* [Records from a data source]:

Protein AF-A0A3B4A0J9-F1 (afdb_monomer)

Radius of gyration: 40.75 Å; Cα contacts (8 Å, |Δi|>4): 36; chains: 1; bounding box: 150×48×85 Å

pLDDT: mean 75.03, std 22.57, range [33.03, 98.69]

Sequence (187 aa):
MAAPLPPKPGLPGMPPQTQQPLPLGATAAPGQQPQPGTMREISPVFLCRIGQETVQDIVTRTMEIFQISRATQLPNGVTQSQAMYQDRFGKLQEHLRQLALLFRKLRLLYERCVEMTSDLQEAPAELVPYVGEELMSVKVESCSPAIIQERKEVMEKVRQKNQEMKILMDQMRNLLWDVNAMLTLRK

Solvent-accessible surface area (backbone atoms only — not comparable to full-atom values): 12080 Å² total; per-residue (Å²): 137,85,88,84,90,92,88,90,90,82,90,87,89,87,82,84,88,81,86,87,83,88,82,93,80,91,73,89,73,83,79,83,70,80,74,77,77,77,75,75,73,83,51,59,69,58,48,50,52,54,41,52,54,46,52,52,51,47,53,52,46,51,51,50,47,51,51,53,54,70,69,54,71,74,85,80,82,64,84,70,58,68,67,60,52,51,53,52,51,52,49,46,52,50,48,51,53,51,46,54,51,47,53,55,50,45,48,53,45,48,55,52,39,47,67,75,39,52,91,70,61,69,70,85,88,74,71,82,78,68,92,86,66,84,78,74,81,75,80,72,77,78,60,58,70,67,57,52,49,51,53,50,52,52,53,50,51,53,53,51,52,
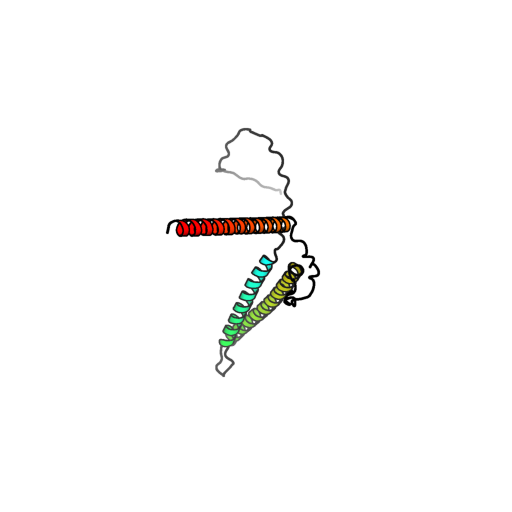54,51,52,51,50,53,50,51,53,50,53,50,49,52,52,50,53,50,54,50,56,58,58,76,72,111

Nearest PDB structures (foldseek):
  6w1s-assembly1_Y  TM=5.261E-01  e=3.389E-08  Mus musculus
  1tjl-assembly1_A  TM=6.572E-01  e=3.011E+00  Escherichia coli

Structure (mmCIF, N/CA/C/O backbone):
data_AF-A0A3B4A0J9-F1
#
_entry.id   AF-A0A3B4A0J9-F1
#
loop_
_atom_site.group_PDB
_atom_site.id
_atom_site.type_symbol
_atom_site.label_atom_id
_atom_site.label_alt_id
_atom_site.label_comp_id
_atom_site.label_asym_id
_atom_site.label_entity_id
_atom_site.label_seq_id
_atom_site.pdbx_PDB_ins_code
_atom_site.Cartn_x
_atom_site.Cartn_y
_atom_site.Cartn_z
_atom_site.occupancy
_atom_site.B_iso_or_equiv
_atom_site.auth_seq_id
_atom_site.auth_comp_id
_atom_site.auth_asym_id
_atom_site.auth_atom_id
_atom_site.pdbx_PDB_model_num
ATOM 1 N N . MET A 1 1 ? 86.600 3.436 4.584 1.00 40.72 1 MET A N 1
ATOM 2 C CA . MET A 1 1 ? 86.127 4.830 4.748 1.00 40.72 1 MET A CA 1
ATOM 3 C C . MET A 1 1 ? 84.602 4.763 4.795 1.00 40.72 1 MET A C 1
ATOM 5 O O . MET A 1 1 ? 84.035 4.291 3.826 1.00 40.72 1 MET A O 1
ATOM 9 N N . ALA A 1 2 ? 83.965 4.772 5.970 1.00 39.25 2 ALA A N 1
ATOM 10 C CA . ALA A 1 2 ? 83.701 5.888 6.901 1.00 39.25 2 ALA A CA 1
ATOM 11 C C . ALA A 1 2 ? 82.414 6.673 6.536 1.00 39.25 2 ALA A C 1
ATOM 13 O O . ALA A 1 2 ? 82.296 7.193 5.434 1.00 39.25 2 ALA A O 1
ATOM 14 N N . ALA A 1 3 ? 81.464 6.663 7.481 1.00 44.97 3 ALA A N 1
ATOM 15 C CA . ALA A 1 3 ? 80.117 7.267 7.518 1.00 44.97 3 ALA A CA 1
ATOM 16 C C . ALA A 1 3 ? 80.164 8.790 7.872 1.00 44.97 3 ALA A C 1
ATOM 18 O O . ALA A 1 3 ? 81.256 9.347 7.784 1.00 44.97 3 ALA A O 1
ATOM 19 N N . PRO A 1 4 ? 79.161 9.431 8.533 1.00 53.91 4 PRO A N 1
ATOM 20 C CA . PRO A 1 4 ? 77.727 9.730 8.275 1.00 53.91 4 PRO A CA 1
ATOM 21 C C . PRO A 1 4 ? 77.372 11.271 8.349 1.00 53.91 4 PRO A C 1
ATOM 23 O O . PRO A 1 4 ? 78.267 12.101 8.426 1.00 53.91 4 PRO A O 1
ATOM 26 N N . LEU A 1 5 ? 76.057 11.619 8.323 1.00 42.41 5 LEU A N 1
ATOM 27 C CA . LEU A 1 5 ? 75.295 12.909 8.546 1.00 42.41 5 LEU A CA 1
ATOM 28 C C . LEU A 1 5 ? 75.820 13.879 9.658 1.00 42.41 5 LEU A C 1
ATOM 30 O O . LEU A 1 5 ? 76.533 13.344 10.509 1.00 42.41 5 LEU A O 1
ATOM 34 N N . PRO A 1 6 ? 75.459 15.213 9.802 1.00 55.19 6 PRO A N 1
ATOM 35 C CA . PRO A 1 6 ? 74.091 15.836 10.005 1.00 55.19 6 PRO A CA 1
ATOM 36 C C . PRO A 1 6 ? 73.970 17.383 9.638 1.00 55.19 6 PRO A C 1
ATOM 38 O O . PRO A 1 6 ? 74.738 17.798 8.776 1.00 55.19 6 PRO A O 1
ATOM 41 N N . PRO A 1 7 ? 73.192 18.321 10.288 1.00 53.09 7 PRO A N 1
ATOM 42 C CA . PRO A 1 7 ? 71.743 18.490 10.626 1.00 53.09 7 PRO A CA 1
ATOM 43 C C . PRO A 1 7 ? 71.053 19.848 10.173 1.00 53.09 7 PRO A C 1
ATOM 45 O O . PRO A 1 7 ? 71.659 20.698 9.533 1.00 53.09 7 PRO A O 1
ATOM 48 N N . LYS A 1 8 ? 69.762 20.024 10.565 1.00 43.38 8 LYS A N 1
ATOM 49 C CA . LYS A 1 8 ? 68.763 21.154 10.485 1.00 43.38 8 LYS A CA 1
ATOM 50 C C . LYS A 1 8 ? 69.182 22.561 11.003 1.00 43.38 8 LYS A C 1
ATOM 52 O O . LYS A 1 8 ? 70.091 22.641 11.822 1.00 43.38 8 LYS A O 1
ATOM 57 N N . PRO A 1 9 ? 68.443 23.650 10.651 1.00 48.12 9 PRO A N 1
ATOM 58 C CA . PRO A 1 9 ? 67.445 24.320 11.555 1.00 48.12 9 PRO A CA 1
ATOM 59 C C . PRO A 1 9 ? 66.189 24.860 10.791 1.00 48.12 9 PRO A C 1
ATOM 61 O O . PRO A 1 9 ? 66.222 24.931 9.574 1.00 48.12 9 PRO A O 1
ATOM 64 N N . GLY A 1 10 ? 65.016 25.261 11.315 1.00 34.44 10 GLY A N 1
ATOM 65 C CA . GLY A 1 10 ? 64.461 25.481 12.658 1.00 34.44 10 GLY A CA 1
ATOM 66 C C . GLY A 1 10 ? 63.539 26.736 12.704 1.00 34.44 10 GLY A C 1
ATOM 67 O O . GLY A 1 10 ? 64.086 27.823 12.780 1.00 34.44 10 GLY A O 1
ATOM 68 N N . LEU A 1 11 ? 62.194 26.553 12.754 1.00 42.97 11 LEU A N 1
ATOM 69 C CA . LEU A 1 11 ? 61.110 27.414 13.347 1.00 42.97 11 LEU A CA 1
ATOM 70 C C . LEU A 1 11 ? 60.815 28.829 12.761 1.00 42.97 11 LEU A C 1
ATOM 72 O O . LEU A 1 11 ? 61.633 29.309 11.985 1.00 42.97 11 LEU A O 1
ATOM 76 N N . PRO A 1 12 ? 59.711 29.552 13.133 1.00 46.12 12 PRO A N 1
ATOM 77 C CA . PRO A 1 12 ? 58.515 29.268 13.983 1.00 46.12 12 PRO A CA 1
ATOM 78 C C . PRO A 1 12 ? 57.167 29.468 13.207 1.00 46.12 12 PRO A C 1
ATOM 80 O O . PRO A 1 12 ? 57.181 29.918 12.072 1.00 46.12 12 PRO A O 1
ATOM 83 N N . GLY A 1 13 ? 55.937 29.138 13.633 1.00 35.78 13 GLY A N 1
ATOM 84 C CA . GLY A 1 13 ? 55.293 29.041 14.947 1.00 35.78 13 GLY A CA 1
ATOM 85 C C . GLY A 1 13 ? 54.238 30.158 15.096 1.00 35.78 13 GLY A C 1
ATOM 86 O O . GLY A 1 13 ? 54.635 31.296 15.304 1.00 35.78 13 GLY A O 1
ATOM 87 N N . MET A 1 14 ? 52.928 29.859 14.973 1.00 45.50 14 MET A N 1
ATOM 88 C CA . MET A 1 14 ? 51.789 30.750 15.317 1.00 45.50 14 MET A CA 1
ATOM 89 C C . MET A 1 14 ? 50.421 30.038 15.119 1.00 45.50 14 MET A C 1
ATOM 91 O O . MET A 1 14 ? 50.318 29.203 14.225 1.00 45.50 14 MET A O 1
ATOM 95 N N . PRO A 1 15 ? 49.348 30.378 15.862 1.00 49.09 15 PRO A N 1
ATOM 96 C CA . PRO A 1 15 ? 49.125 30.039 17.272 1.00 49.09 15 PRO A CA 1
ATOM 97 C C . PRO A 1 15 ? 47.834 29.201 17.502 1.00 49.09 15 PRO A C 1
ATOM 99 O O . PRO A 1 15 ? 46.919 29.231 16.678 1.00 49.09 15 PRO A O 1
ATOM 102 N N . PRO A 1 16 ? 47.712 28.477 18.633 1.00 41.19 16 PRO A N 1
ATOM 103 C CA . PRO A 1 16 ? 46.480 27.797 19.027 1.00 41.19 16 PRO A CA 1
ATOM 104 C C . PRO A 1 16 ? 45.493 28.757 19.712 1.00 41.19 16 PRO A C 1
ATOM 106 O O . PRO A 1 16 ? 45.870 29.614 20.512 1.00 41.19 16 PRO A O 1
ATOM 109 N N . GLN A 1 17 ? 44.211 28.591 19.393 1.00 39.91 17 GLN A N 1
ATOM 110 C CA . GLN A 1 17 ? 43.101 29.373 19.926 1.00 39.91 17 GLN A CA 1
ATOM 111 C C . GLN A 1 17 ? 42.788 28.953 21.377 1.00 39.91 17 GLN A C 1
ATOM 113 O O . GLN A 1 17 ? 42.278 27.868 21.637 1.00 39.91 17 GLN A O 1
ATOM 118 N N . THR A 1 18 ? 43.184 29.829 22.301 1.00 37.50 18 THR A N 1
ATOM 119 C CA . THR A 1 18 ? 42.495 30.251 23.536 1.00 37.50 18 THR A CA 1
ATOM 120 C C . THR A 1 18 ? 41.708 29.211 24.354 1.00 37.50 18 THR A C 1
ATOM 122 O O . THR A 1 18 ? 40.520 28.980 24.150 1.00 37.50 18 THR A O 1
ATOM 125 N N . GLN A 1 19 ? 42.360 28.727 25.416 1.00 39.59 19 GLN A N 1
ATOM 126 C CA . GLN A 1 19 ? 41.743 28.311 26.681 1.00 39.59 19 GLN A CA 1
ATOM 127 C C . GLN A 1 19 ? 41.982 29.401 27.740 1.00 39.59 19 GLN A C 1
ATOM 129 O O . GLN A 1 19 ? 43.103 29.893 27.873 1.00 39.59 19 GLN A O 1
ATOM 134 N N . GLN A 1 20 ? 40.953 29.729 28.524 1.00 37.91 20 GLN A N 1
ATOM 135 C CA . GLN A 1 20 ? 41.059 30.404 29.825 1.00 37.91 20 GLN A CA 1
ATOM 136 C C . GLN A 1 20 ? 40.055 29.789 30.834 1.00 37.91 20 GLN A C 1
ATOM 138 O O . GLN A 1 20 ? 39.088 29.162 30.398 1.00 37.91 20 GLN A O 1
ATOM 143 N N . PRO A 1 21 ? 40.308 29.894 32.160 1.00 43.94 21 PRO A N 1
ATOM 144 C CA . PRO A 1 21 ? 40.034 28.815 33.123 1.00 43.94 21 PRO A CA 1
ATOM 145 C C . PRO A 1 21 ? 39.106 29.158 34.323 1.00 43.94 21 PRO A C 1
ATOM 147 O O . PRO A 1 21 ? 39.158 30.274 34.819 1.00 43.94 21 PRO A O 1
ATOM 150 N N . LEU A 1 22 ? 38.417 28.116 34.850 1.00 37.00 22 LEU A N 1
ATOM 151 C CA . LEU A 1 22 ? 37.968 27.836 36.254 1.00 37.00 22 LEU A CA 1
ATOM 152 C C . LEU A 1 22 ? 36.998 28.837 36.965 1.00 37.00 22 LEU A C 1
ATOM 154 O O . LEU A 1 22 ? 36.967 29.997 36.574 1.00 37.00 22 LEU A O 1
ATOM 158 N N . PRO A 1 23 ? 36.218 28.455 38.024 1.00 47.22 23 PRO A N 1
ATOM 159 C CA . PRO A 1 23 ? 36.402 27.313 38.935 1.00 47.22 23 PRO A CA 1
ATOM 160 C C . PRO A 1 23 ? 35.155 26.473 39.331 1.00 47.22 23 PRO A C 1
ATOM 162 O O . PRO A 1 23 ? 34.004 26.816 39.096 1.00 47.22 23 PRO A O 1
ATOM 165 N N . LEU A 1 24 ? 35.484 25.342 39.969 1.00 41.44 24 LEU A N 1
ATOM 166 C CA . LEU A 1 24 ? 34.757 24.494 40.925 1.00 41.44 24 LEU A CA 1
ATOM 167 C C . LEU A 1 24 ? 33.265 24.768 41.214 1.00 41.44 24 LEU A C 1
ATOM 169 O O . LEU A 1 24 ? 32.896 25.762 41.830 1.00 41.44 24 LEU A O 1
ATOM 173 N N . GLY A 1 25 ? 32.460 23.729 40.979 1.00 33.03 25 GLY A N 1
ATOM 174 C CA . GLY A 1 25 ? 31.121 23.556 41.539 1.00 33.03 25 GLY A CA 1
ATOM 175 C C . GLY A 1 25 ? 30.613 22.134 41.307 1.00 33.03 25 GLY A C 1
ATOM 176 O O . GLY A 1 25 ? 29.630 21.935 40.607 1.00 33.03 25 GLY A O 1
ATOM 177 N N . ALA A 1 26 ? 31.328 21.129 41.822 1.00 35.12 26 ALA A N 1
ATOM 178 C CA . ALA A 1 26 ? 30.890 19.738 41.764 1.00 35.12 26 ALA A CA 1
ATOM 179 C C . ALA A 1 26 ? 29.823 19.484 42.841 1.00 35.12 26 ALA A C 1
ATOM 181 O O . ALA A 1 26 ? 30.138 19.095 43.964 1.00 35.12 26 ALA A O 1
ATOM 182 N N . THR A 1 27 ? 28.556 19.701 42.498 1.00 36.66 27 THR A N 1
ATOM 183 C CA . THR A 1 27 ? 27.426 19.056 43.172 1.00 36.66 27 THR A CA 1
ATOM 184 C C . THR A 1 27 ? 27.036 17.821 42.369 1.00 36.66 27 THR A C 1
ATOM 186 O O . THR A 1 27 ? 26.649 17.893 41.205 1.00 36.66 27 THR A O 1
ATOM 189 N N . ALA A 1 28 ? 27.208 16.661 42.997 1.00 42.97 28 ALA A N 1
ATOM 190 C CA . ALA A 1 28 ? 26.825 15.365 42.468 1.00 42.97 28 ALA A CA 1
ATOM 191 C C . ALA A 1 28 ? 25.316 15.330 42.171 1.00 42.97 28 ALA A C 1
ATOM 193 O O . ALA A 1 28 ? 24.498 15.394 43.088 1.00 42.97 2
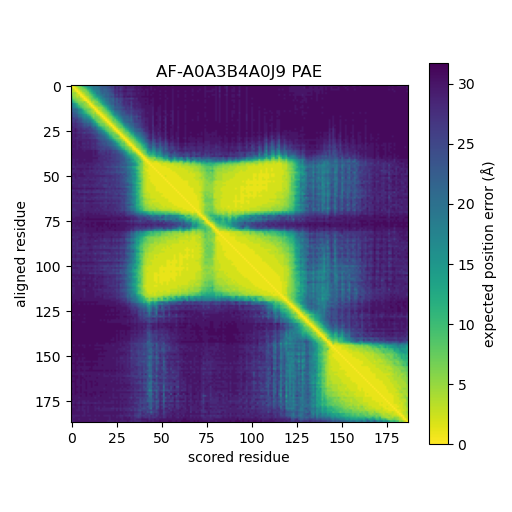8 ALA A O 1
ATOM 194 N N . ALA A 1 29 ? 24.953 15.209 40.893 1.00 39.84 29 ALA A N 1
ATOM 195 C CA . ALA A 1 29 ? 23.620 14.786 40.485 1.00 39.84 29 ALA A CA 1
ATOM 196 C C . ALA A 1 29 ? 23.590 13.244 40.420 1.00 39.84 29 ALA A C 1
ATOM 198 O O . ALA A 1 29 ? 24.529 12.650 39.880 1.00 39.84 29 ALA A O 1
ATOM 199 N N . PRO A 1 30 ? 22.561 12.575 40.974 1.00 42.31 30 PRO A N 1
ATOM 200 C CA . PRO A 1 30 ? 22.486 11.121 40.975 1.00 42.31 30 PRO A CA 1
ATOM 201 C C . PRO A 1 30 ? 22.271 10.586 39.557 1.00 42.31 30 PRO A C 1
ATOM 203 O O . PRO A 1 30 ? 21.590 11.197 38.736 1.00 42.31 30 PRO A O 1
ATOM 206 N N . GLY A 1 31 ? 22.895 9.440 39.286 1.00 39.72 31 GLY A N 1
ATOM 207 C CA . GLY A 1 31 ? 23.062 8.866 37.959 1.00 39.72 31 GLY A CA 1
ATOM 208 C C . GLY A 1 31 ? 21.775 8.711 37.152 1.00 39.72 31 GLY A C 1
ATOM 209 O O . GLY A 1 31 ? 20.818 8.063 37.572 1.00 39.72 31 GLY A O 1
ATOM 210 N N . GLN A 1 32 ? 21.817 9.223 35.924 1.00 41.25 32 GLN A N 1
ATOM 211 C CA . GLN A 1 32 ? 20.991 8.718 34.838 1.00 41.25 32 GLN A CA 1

* [What to produce]:
Every line from the one that has "ATOM 210 N N" down to the last line above must be written out exactly, with both ends included and nothing else.

* [Result of the exercise]:
ATOM 210 N N . GLN A 1 32 ? 21.817 9.223 35.924 1.00 41.25 32 GLN A N 1
ATOM 211 C CA . GLN A 1 32 ? 20.991 8.718 34.838 1.00 41.25 32 GLN A CA 1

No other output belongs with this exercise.